Abbildung 4: Änderung der Biolumineszenzintensität von NLS-FKBP/FRB durch Rapamycin-Stimulation.
 

Versuchsbedingungen:

• Vektoren: NLS-FKBP-SmBiT/FRB-LgBit Vektoren (je 50 ng)
• Mikroskop: IXplore Live for Luminescence  Mikroskopsystem²
• Kamera: imageEM EM-CCD-Kamera (Hamamatsu Photonics)
• EM-Verstärkung: 1200
• Objektiv: UPLFLN40XPH
• Linse: 0,35X
• Belichtungszeit: Phasenkontrast 50 ms, Biolumineszenz 30 s, Fluoreszenz 100 ms
• Zeitraffer-Intervall: 40 Sekunden

PPI-Erkennung mit Luminometer und Lumineszenzmikroskopie

NanoBiT undHiBiT³ Technologien ermöglichen es, Hochdurchsatz-PPIs mit einem Luminometer zu erkennen, während die mikroskopische Bildgebung dieser Technologien die intrazelluläre Lokalisierung dieser PPIs darstellt.

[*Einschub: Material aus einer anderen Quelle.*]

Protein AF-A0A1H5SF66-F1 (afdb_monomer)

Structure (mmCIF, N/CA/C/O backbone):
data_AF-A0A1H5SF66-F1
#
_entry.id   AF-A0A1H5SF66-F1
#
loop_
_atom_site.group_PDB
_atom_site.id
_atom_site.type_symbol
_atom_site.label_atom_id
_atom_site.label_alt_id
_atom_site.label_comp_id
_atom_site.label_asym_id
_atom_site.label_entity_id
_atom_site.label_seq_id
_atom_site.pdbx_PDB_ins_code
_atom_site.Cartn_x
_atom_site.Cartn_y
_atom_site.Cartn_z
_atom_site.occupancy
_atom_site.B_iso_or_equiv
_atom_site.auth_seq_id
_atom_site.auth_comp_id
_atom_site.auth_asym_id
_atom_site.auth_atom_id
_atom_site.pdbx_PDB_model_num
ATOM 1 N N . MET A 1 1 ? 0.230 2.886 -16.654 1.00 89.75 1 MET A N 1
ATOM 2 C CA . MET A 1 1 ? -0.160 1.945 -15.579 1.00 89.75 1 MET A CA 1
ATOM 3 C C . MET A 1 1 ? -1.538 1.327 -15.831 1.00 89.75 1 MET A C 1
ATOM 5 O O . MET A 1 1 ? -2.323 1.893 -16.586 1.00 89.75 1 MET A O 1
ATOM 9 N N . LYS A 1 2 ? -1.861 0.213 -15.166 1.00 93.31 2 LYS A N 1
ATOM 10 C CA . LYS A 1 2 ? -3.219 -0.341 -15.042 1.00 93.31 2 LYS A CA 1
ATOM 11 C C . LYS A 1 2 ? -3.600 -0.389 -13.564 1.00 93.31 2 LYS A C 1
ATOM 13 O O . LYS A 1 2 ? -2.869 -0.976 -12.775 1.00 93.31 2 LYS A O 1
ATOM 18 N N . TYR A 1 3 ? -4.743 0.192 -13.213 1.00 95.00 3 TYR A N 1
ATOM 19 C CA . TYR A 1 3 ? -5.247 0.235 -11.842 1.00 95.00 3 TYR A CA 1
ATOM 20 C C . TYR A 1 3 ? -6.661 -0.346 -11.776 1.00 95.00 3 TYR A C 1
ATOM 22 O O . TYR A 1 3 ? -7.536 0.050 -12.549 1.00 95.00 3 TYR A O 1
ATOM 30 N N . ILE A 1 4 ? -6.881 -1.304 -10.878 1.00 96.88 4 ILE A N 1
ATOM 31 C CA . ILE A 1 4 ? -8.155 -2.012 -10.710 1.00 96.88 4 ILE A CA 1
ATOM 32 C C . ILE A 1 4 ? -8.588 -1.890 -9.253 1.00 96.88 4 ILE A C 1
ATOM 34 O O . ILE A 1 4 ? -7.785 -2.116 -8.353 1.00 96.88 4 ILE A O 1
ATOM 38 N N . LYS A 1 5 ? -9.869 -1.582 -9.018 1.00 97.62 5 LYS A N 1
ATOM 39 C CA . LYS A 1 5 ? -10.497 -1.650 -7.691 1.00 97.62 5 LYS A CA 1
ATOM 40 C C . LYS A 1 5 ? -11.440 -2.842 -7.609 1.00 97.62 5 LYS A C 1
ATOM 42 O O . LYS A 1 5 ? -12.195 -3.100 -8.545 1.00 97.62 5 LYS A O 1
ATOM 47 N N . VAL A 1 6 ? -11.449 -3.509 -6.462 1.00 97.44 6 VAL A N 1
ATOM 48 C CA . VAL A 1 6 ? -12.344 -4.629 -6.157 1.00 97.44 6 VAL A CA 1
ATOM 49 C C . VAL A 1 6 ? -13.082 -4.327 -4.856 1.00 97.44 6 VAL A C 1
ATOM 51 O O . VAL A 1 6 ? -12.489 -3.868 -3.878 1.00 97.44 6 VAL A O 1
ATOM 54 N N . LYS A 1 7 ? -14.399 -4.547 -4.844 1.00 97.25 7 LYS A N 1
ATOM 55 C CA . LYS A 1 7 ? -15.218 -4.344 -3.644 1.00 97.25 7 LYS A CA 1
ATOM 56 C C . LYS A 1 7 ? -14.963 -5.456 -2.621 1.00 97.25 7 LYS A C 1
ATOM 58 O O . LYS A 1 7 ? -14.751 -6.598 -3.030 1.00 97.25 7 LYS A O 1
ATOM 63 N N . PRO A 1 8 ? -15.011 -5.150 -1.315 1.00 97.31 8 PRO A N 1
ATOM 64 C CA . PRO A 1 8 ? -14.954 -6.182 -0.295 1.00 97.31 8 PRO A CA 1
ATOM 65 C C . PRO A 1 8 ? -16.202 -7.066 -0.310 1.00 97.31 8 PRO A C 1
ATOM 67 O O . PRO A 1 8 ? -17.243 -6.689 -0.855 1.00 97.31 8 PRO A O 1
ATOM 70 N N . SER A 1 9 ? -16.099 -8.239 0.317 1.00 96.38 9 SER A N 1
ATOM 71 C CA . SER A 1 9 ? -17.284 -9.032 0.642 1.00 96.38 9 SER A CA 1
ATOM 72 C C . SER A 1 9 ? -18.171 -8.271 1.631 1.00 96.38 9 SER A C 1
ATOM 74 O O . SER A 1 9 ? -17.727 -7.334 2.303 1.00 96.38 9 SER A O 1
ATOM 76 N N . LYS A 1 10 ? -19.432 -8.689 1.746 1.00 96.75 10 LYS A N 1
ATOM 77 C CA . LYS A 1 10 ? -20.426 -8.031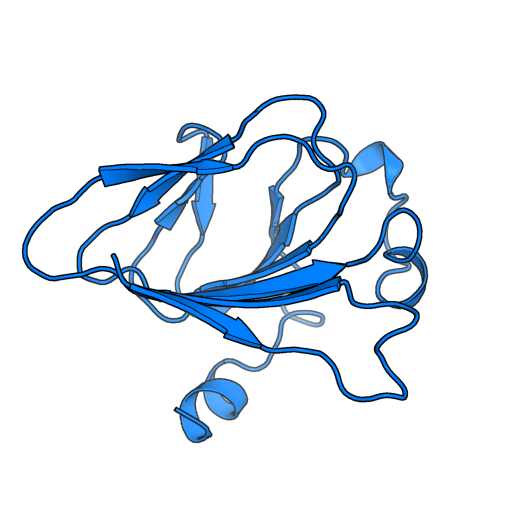 2.603 1.00 96.75 10 LYS A CA 1
ATOM 78 C C . LYS A 1 10 ? -19.979 -7.953 4.068 1.00 96.75 10 LYS A C 1
ATOM 80 O O . LYS A 1 10 ? -20.268 -6.981 4.756 1.00 96.75 10 LYS A O 1
ATOM 85 N N . GLU A 1 11 ? -19.262 -8.964 4.541 1.00 96.50 11 GLU A N 1
ATOM 86 C CA . GLU A 1 11 ? -18.767 -9.072 5.915 1.00 96.50 11 GLU A CA 1
ATOM 87 C C . GLU A 1 11 ? -17.633 -8.081 6.199 1.00 96.50 11 GLU A C 1
ATOM 89 O O . GLU A 1 11 ? -17.484 -7.616 7.327 1.00 96.50 11 GLU A O 1
ATOM 94 N N . LEU A 1 12 ? -16.843 -7.743 5.176 1.00 96.44 12 LEU A N 1
ATOM 95 C CA . LEU A 1 12 ? -15.699 -6.841 5.292 1.00 96.44 12 LEU A CA 1
ATOM 96 C C . LEU A 1 12 ? -16.020 -5.403 4.881 1.00 96.44 12 LEU A C 1
ATOM 98 O O . LEU A 1 12 ? -15.265 -4.495 5.221 1.00 96.44 12 LEU A O 1
ATOM 102 N N . GLU A 1 13 ? -17.146 -5.172 4.208 1.00 96.25 13 GLU A N 1
ATOM 103 C CA . GLU A 1 13 ? -17.617 -3.847 3.805 1.00 96.25 13 GLU A CA 1
ATOM 104 C C . GLU A 1 13 ? -17.668 -2.817 4.950 1.00 96.25 13 GLU A C 1
ATOM 106 O O . GLU A 1 13 ? -17.334 -1.657 4.699 1.00 96.25 13 GLU A O 1
ATOM 111 N N . PRO A 1 14 ? -18.014 -3.152 6.212 1.00 95.94 14 PRO A N 1
ATOM 112 C CA . PRO A 1 14 ? -17.955 -2.184 7.309 1.00 95.94 14 PRO A CA 1
ATOM 113 C C . PRO A 1 14 ? -16.543 -1.669 7.618 1.00 95.94 14 PRO A C 1
ATOM 115 O O . PRO A 1 14 ? -16.408 -0.576 8.162 1.00 95.94 14 PRO A O 1
ATOM 118 N N . TYR A 1 15 ? -15.501 -2.418 7.251 1.00 96.69 15 TYR A N 1
ATOM 119 C CA . TYR A 1 15 ? -14.117 -2.153 7.646 1.00 96.69 15 TYR A CA 1
ATOM 120 C C . TYR A 1 15 ? -13.224 -1.735 6.476 1.00 96.69 15 TYR A C 1
ATOM 122 O O . TYR A 1 15 ? -12.345 -0.889 6.633 1.00 96.69 15 TYR A O 1
ATOM 130 N N . ILE A 1 16 ? -13.453 -2.312 5.300 1.00 97.44 16 ILE A N 1
ATOM 131 C CA . ILE A 1 16 ? -12.649 -2.119 4.097 1.00 97.44 16 ILE A CA 1
ATOM 132 C C . ILE A 1 16 ? -13.403 -1.202 3.141 1.00 97.44 16 ILE A C 1
ATOM 134 O O . ILE A 1 16 ? -14.588 -1.391 2.877 1.00 97.44 16 ILE A O 1
ATOM 138 N N . HIS A 1 17 ? -12.712 -0.198 2.610 1.00 96.81 17 HIS A N 1
ATOM 139 C CA . HIS A 1 17 ? -13.269 0.677 1.590 1.00 96.81 17 HIS A CA 1
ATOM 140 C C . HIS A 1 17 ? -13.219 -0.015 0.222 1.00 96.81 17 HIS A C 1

Die Kombination eines Luminometers mit einem speziellen Mikroskop für Lumineszenz zur PPI-Erkennung bietet mehrere Vorteile. Bei der Beobachtung vorhandener PPIs oder Veränderungen ihrer intrazellulären Lokalisation in einem Bereich kann die Genauigkeit der Lokalisation mittels mikroskopischer Bildgebung bestätigt werden, bevor eine Hochdurchsatzmessung mit einem Luminometer durchgeführt wird. Durch dieses System wird eine zusätzliche Fluoreszenzbildgebung zur Bestätigung der intrazellulären Lokalisierung überflüssig. Wir können dieselbe konstruierte Zelllinie mit Expression von NanoBiT oder HiBiT verwenden, um die intrazelluläre Lokalisierung und Hochdurchsatzerkennungen mit einem Luminometer zu überprüfen.

Autor

Taro Hayashi
Wissenschaftler, Biological Engineering, Advanced Optics Biological Engineering, Research and Development, Evident

^1. Zellkernlokalisierungssignal (wir haben das 3-fache des nukleären Repeat-Lokalisierungssignals verwendet).

^2. Biolumineszenz-Bildgebungssystem basierend auf dem IXplore Live Mikroskop. Dieses System wurde unter Verwendung von Ergebnissen von Prof. Taro Nagai der Universität Osaka, Japan, Tokai Hit., Co, Ltd. in Zusammenarbeit mit Evident entwickelt. Diese Forschungsarbeiten entstanden im Rahmen des Programms der Japan Science and Technology Agency zur Entwicklung fortschrittlicher Mess- und Analysesysteme.

^3.HiBiT-Technologie zur Erkennung von Targetproteinen mittels Biolumineszenz unter Verwendung eines 11-Aminosäure-Peptid-Tags (HiBiT) und eines NanoLuc-Luciferase-Fragments mit etwa 18 kDa (LgBiT).